Leveraging Semantic and Lexical Matching to Improve the Recall of Document Retrieval Systems: A Hybrid Approach
This addresses the retrieval stage bottleneck in search engines for users needing higher recall, but it is incremental as it builds on existing models.
The paper tackles the problem of improving recall in the retrieval stage of document retrieval systems by proposing a hybrid approach that combines semantic (deep neural network-based) and lexical (keyword matching-based) models. The result is an empirical demonstration of its effectiveness using a TREC collection, though no concrete numbers are provided.
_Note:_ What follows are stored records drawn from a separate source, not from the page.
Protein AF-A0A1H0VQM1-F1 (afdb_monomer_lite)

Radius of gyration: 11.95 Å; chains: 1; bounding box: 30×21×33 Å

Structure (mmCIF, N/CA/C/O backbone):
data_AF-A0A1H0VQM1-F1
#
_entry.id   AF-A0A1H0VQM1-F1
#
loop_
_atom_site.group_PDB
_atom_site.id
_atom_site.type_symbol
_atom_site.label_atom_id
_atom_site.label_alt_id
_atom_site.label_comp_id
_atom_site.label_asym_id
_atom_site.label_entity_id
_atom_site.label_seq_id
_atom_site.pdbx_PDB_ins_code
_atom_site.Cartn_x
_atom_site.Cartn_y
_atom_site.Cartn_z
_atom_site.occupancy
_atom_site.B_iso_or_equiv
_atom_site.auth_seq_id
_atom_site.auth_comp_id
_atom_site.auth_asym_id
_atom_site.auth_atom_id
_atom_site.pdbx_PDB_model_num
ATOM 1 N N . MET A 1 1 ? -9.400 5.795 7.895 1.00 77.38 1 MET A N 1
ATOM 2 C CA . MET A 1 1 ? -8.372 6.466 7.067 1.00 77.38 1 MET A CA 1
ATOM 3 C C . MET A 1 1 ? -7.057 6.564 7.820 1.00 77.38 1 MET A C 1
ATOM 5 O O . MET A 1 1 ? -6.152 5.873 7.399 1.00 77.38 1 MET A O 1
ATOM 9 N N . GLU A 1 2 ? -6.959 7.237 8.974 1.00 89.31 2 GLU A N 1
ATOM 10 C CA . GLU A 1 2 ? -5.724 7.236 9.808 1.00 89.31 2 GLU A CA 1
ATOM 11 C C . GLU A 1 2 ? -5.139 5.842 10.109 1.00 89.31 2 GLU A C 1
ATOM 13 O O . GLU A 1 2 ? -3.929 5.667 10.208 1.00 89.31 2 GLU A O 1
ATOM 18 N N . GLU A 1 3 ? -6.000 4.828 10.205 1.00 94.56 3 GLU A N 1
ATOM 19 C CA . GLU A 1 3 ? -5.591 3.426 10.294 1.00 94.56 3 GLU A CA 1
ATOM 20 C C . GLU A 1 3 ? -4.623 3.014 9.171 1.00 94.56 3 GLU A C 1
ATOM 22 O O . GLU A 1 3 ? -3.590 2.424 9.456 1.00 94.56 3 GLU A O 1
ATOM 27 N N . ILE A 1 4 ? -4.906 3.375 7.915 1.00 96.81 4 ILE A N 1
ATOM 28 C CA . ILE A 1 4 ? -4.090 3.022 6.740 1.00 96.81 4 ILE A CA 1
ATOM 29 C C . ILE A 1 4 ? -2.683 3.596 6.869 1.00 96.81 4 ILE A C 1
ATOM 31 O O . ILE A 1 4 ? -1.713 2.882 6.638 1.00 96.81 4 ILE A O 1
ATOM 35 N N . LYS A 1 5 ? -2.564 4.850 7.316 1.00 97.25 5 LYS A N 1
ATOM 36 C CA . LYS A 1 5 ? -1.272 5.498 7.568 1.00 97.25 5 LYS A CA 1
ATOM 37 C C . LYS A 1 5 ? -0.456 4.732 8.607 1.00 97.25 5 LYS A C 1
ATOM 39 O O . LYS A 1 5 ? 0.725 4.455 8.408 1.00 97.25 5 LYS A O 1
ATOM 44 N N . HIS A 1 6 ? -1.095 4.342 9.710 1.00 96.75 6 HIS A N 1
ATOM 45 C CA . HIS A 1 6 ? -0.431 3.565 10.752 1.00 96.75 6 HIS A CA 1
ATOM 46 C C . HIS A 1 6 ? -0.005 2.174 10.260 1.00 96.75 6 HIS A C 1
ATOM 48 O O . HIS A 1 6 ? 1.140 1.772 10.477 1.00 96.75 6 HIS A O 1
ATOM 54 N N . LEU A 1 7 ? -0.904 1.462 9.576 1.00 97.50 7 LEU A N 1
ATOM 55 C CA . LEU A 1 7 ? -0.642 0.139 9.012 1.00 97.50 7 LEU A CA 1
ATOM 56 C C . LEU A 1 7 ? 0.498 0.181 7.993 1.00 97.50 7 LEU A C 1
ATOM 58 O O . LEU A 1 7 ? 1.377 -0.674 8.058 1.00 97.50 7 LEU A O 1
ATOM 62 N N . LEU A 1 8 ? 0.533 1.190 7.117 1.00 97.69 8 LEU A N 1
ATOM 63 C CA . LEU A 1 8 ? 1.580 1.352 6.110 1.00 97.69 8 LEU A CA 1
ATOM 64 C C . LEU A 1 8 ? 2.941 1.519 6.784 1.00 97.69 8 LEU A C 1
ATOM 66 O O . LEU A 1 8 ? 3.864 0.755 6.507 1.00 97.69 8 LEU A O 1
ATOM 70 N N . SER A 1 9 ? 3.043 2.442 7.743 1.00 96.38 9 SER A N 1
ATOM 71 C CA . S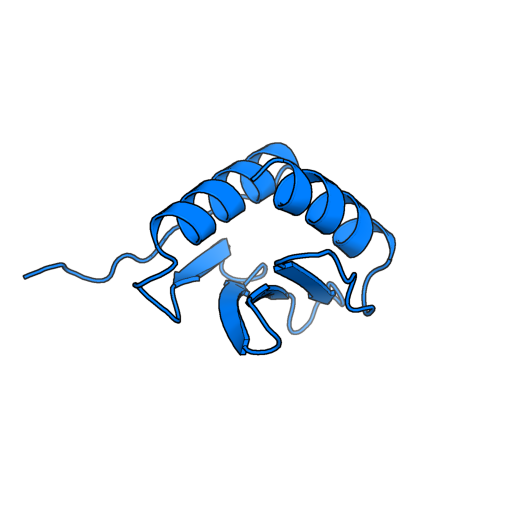ER A 1 9 ? 4.292 2.679 8.473 1.00 96.38 9 SER A CA 1
ATOM 72 C C . SER A 1 9 ? 4.803 1.423 9.192 1.00 96.38 9 SER A C 1
ATOM 74 O O . SER A 1 9 ? 6.012 1.222 9.329 1.00 96.38 9 SER A O 1
ATOM 76 N N . MET A 1 10 ? 3.902 0.560 9.677 1.00 96.12 10 MET A N 1
ATOM 77 C CA . MET A 1 10 ? 4.274 -0.731 10.266 1.00 96.12 10 MET A CA 1
ATOM 78 C C . MET A 1 10 ? 4.668 -1.765 9.208 1.00 96.12 10 MET A C 1
ATOM 80 O O . MET A 1 10 ? 5.676 -2.448 9.387 1.00 96.12 10 MET A O 1
ATOM 84 N N . ALA A 1 11 ? 3.925 -1.859 8.105 1.00 96.44 11 ALA A N 1
ATOM 85 C CA . ALA A 1 11 ? 4.189 -2.804 7.025 1.00 96.44 11 ALA A CA 1
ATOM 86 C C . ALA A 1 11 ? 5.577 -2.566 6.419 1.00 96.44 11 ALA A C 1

Search engines often follow a two-phase paradigm where in the first stage (the retrieval stage) an initial set of documents is retrieved and in the second stage (the re-ranking stage) the documents are re-ranked to obtain the final result list. While deep neural networks were shown to improve the performance of the re-ranking stage in previous works, there is little literature about using deep neural networks to improve the retrieval stage. In this paper, we study the merits of combining deep neural network models and lexical models for the retrieval stage. A hybrid approach, which leverages both semantic (deep neural network-based) and lexical (keyword matching-based) retrieval models, is proposed. We perform an empirical study, using a publicly available TREC collection, which demonstrates the effectiveness of our approach and sheds light on the different characteristics of the semantic approach, the lexical approach, and their combination.